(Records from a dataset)
-*-*-

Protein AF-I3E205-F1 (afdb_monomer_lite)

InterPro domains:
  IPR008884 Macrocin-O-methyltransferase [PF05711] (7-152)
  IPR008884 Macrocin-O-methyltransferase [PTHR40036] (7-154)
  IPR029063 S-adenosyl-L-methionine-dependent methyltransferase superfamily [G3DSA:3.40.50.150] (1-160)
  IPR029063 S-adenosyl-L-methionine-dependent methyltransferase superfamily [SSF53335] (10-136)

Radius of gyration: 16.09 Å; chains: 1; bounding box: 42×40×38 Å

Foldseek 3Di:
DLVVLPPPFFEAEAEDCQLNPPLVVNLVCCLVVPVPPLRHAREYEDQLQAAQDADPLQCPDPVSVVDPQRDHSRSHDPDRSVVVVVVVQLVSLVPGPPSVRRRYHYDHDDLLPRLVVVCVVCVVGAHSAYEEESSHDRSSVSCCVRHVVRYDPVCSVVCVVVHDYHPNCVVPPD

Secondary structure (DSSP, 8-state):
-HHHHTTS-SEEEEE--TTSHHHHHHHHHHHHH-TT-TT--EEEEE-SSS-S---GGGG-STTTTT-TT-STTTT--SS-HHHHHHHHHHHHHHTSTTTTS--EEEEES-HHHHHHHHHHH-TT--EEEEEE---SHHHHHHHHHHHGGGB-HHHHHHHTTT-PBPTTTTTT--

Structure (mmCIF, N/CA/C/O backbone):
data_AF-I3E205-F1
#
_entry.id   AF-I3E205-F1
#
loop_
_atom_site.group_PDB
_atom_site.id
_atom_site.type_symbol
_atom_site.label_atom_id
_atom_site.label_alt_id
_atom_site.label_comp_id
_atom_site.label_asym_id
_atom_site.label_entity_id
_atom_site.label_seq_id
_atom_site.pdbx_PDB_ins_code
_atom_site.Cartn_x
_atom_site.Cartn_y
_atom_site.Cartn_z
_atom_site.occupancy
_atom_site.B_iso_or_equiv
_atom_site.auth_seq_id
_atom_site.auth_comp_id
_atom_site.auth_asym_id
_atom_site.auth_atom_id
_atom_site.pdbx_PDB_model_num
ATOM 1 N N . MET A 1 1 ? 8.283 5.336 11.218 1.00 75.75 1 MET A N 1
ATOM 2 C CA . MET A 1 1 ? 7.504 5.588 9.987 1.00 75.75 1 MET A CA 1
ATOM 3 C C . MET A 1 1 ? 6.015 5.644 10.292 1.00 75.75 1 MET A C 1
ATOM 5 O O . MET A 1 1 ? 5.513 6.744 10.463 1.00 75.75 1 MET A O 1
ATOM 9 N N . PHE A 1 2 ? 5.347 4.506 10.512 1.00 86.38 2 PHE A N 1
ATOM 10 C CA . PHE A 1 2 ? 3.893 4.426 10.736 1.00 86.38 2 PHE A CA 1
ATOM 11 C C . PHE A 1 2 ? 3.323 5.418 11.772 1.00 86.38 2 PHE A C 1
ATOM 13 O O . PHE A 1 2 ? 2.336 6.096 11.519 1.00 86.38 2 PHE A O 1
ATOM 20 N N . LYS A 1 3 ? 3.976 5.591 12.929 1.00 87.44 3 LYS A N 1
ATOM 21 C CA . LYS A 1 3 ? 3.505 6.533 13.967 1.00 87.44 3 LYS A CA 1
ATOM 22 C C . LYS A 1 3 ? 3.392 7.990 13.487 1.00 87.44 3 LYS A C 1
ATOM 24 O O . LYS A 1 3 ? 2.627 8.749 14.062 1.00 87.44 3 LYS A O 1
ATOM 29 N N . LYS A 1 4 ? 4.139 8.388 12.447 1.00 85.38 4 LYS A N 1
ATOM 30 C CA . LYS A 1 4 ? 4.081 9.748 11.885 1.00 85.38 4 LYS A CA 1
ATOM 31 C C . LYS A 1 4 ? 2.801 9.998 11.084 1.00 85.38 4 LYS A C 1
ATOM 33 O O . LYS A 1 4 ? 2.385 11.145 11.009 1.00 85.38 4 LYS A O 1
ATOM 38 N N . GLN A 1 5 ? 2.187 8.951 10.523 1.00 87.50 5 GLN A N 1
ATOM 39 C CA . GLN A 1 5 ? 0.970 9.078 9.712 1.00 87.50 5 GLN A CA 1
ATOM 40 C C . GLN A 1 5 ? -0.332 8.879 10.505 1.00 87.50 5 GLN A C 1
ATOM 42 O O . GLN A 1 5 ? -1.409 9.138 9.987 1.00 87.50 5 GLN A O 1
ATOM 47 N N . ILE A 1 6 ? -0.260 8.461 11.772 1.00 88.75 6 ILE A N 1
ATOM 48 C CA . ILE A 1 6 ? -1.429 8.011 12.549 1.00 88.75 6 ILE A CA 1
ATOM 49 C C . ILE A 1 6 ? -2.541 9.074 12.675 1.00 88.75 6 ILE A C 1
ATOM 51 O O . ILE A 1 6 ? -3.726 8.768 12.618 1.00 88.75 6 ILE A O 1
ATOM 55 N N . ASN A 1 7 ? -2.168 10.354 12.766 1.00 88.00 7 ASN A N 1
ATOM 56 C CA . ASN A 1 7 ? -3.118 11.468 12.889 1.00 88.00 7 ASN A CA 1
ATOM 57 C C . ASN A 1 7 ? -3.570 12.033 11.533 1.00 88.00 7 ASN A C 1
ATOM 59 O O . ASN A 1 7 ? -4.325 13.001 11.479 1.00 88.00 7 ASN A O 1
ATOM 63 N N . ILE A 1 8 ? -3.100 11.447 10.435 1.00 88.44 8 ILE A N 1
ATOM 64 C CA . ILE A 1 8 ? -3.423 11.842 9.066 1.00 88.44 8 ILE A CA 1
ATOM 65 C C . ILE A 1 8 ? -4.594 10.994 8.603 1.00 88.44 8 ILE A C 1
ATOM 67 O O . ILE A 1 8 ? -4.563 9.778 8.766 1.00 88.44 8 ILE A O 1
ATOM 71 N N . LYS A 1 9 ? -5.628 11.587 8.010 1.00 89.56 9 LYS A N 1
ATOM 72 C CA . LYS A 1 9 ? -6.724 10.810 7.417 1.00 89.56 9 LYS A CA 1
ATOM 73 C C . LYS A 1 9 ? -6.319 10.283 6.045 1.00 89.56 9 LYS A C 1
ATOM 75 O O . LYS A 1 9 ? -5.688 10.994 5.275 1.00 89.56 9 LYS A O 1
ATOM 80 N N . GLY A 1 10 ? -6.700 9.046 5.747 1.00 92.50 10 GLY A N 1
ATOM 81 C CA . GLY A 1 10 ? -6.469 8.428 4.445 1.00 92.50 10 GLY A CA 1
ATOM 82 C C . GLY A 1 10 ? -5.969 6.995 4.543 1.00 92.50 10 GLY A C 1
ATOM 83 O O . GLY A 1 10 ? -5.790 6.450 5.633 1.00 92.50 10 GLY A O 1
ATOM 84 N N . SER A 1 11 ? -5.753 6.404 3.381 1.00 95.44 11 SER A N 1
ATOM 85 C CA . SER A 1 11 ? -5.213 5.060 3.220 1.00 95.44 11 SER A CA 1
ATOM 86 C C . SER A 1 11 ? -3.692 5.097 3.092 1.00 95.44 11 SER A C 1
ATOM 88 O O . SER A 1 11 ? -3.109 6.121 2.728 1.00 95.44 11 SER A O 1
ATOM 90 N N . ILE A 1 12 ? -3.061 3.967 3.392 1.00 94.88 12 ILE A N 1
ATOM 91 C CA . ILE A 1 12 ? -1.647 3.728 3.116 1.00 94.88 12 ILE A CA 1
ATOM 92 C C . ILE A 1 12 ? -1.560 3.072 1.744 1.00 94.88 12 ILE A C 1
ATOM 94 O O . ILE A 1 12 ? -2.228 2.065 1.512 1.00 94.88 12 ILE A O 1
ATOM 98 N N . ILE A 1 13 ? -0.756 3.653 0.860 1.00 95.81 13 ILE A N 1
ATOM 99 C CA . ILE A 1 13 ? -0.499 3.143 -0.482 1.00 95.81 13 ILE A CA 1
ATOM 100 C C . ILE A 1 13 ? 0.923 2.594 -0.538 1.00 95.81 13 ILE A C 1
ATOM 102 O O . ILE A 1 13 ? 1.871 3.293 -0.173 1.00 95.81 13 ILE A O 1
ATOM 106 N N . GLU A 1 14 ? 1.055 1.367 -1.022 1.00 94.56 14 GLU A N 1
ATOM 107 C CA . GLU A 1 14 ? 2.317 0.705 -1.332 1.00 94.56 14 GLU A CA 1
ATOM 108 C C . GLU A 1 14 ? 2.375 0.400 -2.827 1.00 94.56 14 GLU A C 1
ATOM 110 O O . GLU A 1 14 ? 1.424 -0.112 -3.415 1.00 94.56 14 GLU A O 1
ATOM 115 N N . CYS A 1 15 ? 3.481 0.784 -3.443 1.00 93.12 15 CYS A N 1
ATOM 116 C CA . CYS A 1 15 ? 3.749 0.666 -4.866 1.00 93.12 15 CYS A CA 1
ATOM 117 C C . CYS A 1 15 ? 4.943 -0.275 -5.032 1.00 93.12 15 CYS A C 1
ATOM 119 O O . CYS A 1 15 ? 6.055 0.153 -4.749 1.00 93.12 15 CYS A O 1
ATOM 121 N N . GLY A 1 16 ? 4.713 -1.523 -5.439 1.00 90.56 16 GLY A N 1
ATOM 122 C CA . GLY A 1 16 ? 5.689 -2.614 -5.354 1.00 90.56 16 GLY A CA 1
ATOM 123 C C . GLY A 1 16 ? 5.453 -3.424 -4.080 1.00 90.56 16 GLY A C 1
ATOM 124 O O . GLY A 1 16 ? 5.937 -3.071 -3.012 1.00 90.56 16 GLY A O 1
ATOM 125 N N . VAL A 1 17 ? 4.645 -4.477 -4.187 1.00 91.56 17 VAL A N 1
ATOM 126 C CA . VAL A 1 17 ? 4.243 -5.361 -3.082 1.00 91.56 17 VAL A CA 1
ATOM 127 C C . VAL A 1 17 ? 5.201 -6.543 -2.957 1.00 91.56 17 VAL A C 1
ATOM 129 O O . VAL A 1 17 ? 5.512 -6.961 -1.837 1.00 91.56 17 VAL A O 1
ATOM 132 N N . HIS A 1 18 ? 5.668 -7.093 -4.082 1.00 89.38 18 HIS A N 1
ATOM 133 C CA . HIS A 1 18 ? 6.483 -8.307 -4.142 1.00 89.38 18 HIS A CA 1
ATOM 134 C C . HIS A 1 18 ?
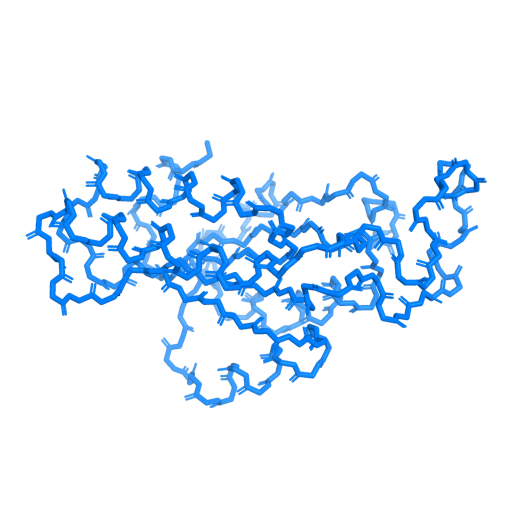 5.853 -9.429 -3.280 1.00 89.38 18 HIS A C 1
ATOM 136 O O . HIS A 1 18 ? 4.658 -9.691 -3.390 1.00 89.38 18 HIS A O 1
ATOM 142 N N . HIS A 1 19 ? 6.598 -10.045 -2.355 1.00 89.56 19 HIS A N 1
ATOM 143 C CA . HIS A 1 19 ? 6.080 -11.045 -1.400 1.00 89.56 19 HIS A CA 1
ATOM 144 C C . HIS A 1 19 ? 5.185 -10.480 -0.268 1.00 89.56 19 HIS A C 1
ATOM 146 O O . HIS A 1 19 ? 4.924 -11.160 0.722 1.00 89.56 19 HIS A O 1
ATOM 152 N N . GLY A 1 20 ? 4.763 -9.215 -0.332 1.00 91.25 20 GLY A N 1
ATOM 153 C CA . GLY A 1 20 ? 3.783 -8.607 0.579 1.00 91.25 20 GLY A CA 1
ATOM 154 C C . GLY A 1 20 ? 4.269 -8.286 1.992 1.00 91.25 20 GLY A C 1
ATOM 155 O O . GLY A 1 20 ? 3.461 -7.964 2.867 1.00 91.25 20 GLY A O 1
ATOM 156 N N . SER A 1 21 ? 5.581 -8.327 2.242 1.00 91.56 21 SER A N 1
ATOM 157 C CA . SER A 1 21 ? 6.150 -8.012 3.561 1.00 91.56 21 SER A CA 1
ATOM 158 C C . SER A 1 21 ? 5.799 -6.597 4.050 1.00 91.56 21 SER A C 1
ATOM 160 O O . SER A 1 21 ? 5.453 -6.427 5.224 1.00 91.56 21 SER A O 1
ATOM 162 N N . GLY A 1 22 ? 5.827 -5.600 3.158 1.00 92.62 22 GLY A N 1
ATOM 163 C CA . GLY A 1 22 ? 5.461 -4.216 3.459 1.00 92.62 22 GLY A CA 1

-*-*-

#### [WORK ITEM]
Which lines above contain the word "Macrocin"? Copy all of them.

#### [SOLUTION FOR THIS EXERCISE]
  IPR008884 Macrocin-O-methyltransferase [PF05711] (7-152)
  IPR008884 Macrocin-O-methyltransferase [PTHR40036] (7-154)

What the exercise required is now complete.